À travers toutes ces épreuves, Mme Villefranche est restée fidèle à un principe qui lui tient profondément à cœur : « Ne laisser tomber personne », dit-elle en évoquant les bénéficiaires des services de la Maison d’Haïti.

« On est là et pas ailleurs ! »

La septuagénaire se dit partagée à l’idée de passer le flambeau. Prenant une retraite bien méritée et ayant elle-même accompagné Mme Apollon dans sa transition, se détacher de cette institution, qu’elle a portée et défendue pendant plus d’une décennie, représente tout de même un tournant majeur dans son parcours. « J’ai été plus triste que contente. C’est comme si on m’arrachait quelque chose. D’un côté, je suis contente parce que je m’en vais bien sereine. La personne qui me remplace est une bonne personne. Mais je ne pensais pas que j’allais vivre une telle tristesse. »

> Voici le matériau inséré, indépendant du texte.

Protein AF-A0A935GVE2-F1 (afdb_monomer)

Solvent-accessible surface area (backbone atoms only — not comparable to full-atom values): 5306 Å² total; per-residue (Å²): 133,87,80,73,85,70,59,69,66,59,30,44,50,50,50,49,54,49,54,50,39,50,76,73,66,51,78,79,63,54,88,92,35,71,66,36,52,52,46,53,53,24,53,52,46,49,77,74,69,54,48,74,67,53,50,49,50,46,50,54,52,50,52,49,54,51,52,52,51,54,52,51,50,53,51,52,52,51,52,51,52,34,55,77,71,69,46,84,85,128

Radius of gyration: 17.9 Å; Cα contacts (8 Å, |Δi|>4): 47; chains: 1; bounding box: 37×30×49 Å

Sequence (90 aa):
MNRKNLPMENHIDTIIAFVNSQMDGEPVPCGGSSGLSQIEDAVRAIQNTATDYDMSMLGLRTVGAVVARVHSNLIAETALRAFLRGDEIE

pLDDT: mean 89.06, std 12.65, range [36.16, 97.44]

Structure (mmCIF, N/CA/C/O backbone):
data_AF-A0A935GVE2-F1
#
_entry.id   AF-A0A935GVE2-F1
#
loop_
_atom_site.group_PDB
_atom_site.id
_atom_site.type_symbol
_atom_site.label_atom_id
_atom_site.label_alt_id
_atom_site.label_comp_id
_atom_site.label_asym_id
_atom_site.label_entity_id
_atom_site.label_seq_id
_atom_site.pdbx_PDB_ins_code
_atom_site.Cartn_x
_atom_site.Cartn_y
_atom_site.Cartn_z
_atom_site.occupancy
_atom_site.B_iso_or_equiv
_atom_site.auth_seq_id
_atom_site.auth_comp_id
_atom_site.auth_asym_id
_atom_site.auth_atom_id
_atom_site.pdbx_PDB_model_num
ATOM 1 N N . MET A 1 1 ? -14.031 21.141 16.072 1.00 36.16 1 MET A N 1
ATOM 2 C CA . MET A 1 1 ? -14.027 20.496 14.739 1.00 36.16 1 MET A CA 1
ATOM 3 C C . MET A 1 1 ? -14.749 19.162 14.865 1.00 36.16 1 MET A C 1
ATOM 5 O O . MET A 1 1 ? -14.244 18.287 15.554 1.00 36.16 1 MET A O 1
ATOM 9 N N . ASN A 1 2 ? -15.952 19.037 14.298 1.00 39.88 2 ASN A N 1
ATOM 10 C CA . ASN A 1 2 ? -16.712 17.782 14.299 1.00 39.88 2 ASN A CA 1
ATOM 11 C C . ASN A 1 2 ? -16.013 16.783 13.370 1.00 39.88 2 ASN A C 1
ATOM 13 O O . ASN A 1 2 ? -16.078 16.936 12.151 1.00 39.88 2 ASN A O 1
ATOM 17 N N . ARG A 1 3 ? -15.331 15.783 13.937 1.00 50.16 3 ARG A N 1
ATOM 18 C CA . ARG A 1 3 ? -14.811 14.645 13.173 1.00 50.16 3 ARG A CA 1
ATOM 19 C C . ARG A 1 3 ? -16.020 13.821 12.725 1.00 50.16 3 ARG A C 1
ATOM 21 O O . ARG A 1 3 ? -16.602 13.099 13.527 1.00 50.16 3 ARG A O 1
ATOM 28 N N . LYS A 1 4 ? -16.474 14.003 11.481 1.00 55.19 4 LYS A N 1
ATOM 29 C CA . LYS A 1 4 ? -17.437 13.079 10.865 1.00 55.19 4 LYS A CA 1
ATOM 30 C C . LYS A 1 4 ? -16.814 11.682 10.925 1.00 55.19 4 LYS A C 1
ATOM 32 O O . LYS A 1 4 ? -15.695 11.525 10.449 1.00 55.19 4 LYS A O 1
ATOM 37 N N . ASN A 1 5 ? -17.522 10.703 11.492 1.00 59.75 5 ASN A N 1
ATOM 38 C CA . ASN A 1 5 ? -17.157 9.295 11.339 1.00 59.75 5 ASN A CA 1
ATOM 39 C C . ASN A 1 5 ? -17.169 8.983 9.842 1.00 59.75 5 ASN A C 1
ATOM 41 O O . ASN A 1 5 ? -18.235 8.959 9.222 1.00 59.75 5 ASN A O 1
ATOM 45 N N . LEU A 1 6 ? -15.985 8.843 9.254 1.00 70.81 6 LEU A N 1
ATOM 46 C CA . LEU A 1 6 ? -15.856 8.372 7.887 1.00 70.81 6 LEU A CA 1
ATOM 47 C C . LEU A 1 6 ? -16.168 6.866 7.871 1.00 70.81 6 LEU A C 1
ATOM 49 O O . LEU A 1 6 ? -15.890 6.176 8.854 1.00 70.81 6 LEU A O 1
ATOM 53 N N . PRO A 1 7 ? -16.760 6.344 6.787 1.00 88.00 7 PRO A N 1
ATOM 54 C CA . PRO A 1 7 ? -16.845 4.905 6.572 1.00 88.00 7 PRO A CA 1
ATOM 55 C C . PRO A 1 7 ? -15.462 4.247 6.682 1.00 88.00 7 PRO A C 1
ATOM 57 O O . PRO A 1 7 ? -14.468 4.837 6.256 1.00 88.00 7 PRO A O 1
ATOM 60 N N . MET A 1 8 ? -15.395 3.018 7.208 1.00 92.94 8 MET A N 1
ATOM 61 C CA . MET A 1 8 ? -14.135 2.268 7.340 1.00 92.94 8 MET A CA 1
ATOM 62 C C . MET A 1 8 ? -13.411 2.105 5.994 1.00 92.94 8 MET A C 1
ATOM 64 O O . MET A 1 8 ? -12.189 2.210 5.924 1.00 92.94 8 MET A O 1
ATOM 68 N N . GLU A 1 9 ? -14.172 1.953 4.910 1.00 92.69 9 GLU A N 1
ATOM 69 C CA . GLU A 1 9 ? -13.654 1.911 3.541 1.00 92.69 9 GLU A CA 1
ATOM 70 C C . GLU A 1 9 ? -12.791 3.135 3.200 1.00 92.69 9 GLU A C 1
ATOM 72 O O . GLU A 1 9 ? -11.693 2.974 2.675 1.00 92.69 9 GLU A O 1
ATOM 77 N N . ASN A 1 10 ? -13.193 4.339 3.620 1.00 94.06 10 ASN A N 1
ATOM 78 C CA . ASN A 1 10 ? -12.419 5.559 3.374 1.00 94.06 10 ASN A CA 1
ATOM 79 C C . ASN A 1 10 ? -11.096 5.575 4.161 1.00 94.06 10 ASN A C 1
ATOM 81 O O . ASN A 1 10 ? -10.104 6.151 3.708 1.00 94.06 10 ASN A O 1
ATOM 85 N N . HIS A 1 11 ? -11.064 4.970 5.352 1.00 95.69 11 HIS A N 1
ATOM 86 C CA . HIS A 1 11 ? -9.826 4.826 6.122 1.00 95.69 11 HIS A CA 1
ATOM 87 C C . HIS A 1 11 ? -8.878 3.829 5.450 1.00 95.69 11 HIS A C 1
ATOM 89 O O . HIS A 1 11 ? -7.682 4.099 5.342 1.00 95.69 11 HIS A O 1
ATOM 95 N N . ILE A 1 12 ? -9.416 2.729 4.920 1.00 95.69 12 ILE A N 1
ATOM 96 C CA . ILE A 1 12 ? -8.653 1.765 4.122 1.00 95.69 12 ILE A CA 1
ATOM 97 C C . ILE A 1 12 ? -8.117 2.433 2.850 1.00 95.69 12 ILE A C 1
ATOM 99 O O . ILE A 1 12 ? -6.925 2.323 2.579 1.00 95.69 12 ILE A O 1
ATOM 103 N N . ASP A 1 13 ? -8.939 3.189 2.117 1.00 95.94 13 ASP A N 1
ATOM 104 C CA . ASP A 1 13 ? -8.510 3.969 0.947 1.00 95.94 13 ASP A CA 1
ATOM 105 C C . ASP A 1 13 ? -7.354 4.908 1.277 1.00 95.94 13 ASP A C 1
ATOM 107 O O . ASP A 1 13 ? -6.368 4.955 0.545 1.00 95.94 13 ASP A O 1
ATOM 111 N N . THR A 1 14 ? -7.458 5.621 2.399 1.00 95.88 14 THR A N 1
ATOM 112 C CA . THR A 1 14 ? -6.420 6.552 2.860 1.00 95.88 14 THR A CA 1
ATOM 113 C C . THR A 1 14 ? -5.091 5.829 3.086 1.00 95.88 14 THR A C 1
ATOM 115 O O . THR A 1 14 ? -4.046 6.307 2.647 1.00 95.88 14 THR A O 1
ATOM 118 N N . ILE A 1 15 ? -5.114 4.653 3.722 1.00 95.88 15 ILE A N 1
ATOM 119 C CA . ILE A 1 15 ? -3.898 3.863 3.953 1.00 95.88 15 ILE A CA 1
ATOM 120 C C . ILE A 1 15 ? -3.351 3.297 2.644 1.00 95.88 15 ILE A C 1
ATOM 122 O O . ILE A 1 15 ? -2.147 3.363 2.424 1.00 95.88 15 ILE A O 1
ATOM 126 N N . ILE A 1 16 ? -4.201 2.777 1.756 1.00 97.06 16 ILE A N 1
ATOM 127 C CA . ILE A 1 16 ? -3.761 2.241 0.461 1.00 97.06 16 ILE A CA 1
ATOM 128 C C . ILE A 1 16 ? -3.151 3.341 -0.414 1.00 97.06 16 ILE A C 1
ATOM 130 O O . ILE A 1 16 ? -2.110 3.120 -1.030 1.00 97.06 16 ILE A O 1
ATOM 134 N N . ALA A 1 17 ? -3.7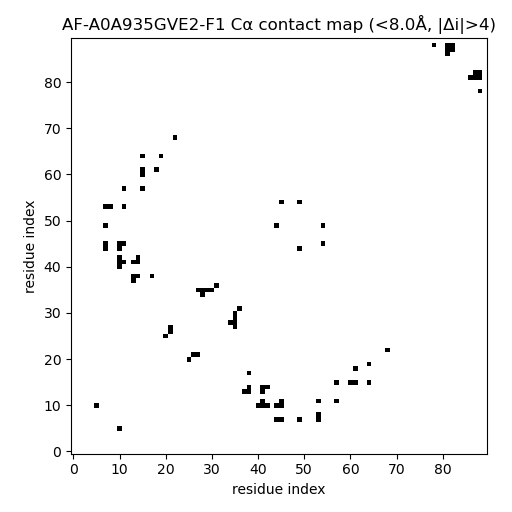50 4.533 -0.438 1.00 95.19 17 ALA A N 1
ATOM 135 C CA . ALA A 1 17 ? -3.199 5.686 -1.142 1.00 95.19 17 ALA A CA 1
ATOM 136 C C . ALA A 1 17 ? -1.819 6.070 -0.591 1.00 95.19 17 ALA A C 1
ATOM 138 O O . ALA A 1 17 ? -0.891 6.287 -1.367 1.00 95.19 17 ALA A O 1
ATOM 139 N N . PHE A 1 18 ? -1.662 6.079 0.736 1.00 95.19 18 PHE A N 1
ATOM 140 C CA . PHE A 1 18 ? -0.365 6.309 1.366 1.00 95.19 18 PHE A CA 1
ATOM 141 C C . PHE A 1 18 ? 0.656 5.211 1.024 1.00 95.19 18 PHE A C 1
ATOM 143 O O . PHE A 1 18 ? 1.784 5.517 0.661 1.00 95.19 18 PHE A O 1
ATOM 150 N N . VAL A 1 19 ? 0.277 3.932 1.080 1.00 95.06 19 VAL A N 1
ATOM 151 C CA . VAL A 1 19 ? 1.169 2.819 0.709 1.00 95.06 19 VAL A CA 1
ATOM 152 C C . VAL A 1 19 ? 1.636 2.947 -0.742 1.00 95.06 19 VAL A C 1
ATOM 154 O O . VAL A 1 19 ? 2.827 2.796 -1.009 1.00 95.06 19 VAL A O 1
ATOM 157 N N . ASN A 1 20 ? 0.729 3.269 -1.668 1.00 95.06 20 ASN A N 1
ATOM 158 C CA . ASN A 1 20 ? 1.079 3.521 -3.066 1.00 95.06 20 ASN A CA 1
ATOM 159 C C . ASN A 1 20 ? 2.082 4.669 -3.198 1.00 95.06 20 ASN A C 1
ATOM 161 O O . ASN A 1 20 ? 3.122 4.480 -3.822 1.00 95.06 20 ASN A O 1
ATOM 165 N N . SER A 1 21 ? 1.835 5.807 -2.543 1.00 93.88 21 SER A N 1
ATOM 166 C CA . SER A 1 21 ? 2.744 6.952 -2.637 1.00 93.88 21 SER A CA 1
ATOM 167 C C . SER A 1 21 ? 4.144 6.635 -2.105 1.00 93.88 21 SER A C 1
ATOM 169 O O . SER A 1 21 ? 5.144 7.022 -2.707 1.00 93.88 21 SER A O 1
ATOM 171 N N . GLN A 1 22 ? 4.246 5.847 -1.028 1.00 93.44 22 GLN A N 1
ATOM 172 C CA . GLN A 1 22 ? 5.541 5.390 -0.517 1.00 93.44 22 GLN A CA 1
ATOM 173 C C . GLN A 1 22 ? 6.265 4.453 -1.498 1.00 93.44 22 GLN A C 1
ATOM 175 O O . GLN A 1 22 ? 7.486 4.534 -1.631 1.00 93.44 22 GLN A O 1
ATOM 180 N N . MET A 1 23 ? 5.542 3.592 -2.222 1.00 92.50 23 MET A N 1
ATOM 181 C CA . MET A 1 23 ? 6.122 2.742 -3.277 1.00 92.50 23 MET A CA 1
ATOM 182 C C . MET A 1 23 ? 6.539 3.522 -4.534 1.00 92.50 23 MET A C 1
ATOM 184 O O . MET A 1 23 ? 7.373 3.036 -5.310 1.00 92.50 23 MET A O 1
ATOM 188 N N . ASP A 1 24 ? 5.980 4.714 -4.728 1.00 91.06 24 ASP A N 1
ATOM 189 C CA . ASP A 1 24 ? 6.383 5.671 -5.763 1.00 91.06 24 ASP A CA 1
ATOM 190 C C . ASP A 1 24 ? 7.548 6.569 -5.306 1.00 91.06 24 ASP A C 1
ATOM 192 O O . ASP A 1 24 ? 8.112 7.319 -6.101 1.00 91.06 24 ASP A O 1
ATOM 196 N N . GLY A 1 25 ? 7.976 6.437 -4.045 1.00 90.75 25 GLY A N 1
ATOM 197 C CA . GLY A 1 25 ? 9.090 7.188 -3.470 1.00 90.75 25 GLY A CA 1
ATOM 198 C C . GLY A 1 25 ? 8.707 8.585 -2.986 1.00 90.75 25 GLY A C 1
ATOM 199 O O . GLY A 1 25 ? 9.594 9.407 -2.743 1.00 90.75 25 GLY A O 1
ATOM 200 N N . GLU A 1 26 ? 7.412 8.871 -2.834 1.00 92.88 26 GLU A N 1
ATOM 201 C CA . GLU A 1 26 ? 6.967 10.132 -2.252 1.00 92.88 26 GLU A CA 1
ATOM 202 C C . GLU A 1 26 ? 7.389 10.229 -0.778 1.00 92.88 26 GLU A C 1
ATOM 204 O O . GLU A 1 26 ? 7.283 9.253 -0.025 1.00 92.88 26 GLU A O 1
ATOM 209 N N . PRO A 1 27 ? 7.848 11.406 -0.321 1.00 88.25 27 PRO A N 1
ATOM 210 C CA . PRO A 1 27 ? 8.221 11.589 1.071 1.00 88.25 27 PRO A CA 1
ATOM 211 C C . PRO A 1 27 ? 7.003 11.428 1.985 1.00 88.25 27 PRO A C 1
ATOM 213 O O . PRO A 1 27 ? 5.888 11.832 1.651 1.00 88.25 27 PRO A O 1
ATOM 216 N N . VAL A 1 28 ? 7.229 10.891 3.184 1.00 89.44 28 VAL A N 1
ATOM 217 C CA . VAL A 1 28 ? 6.202 10.862 4.232 1.00 89.44 28 VAL A CA 1
ATOM 218 C C . VAL A 1 28 ? 5.738 12.298 4.524 1.00 89.44 28 VAL A C 1
ATOM 220 O O . VAL A 1 28 ? 6.589 13.183 4.678 1.00 89.44 28 VAL A O 1
ATOM 223 N N . PRO A 1 29 ? 4.419 12.558 4.633 1.00 89.50 29 PRO A N 1
ATOM 224 C CA . PRO A 1 29 ? 3.915 13.889 4.947 1.00 89.50 29 PRO A CA 1
ATOM 225 C C . PRO A 1 29 ? 4.545 14.470 6.219 1.00 89.50 29 PRO A C 1
ATOM 227 O O . PRO A 1 29 ? 4.638 13.801 7.249 1.00 89.50 29 PRO A O 1
ATOM 230 N N . CYS A 1 30 ? 4.957 15.739 6.158 1.00 85.25 30 CYS A N 1
ATOM 231 C CA . CYS A 1 30 ? 5.613 16.420 7.273 1.00 85.25 30 CYS A CA 1
ATOM 232 C C . CYS A 1 30 ? 4.730 16.474 8.533 1.00 85.25 30 CYS A C 1
ATOM 234 O O . CYS A 1 30 ? 3.497 16.526 8.456 1.00 85.25 30 CYS A O 1
ATOM 236 N N . GLY A 1 31 ? 5.377 16.552 9.699 1.00 82.38 31 GLY A N 1
ATOM 237 C CA . GLY A 1 31 ? 4.714 16.732 10.992 1.00 82.38 31 GLY A CA 1
ATOM 238 C C . GLY A 1 31 ? 3.750 17.923 10.998 1.00 82.38 31 GLY A C 1
ATOM 239 O O . GLY A 1 31 ? 4.092 19.006 10.528 1.00 82.38 31 GLY A O 1
ATOM 240 N N . GLY A 1 32 ? 2.535 17.718 11.515 1.00 80.00 32 GLY A N 1
ATOM 241 C CA . GLY A 1 32 ? 1.493 18.752 11.571 1.00 80.00 32 GLY A CA 1
ATOM 242 C C . GLY A 1 32 ? 0.789 19.043 10.239 1.00 80.00 32 GLY A C 1
ATOM 243 O O . GLY A 1 32 ? -0.083 19.910 10.198 1.00 80.00 32 GLY A O 1
ATOM 244 N N . SER A 1 33 ? 1.131 18.333 9.157 1.00 89.44 33 SER A N 1
ATOM 245 C CA . SER A 1 33 ? 0.394 18.420 7.895 1.00 89.44 33 SER A CA 1
ATOM 246 C C . SER A 1 33 ? -0.971 17.733 7.989 1.00 89.44 33 SER A C 1
ATOM 248 O O . SER A 1 33 ? -1.153 16.751 8.712 1.00 89.44 33 SER A O 1
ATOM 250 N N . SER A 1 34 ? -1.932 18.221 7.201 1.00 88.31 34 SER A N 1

Lorsqu’on lui demande quels conseils elle a à donner pour assurer la pérennité de l’organisme, maintenant qu’elle a tiré sa révérence, elle répond : « Ne pas tomber dans l’anecdotique et ne pas perdre de vue notre rôle. On est là pour aider les gens et défendre leurs droits. On est là et pas ailleurs. »

Passer le flambeau

Sur place, à la Maison d’Haïti, Arcelle Appolon, la nouvelle directrice, est assise avec ses lunettes entre les mains. Sa chemise turquoise se fond harmonieusement au classeur de la même teinte derrière elle. Ses cheveux tressés sont relevés en un chignon. Le visage souriant, elle se tient prête à répondre à nos questions.

Arcelle Appolon, la nouvelle directrice à la Maison d'Haïti. Crédit photo : Florence Aquilina

Lorsqu’on l’invite à réagir aux propos de sa prédécesseure, elle répond sans hésiter : « Je vois difficilement comment on ne pourrait pas prendre un conseil de Marjorie Villefranche. En tant que femme, en tant que femme issue de la diversité ethnoculturelle, en tant que femme impliquée dans sa communauté, tout conseil venant d’elle est le bienvenu. »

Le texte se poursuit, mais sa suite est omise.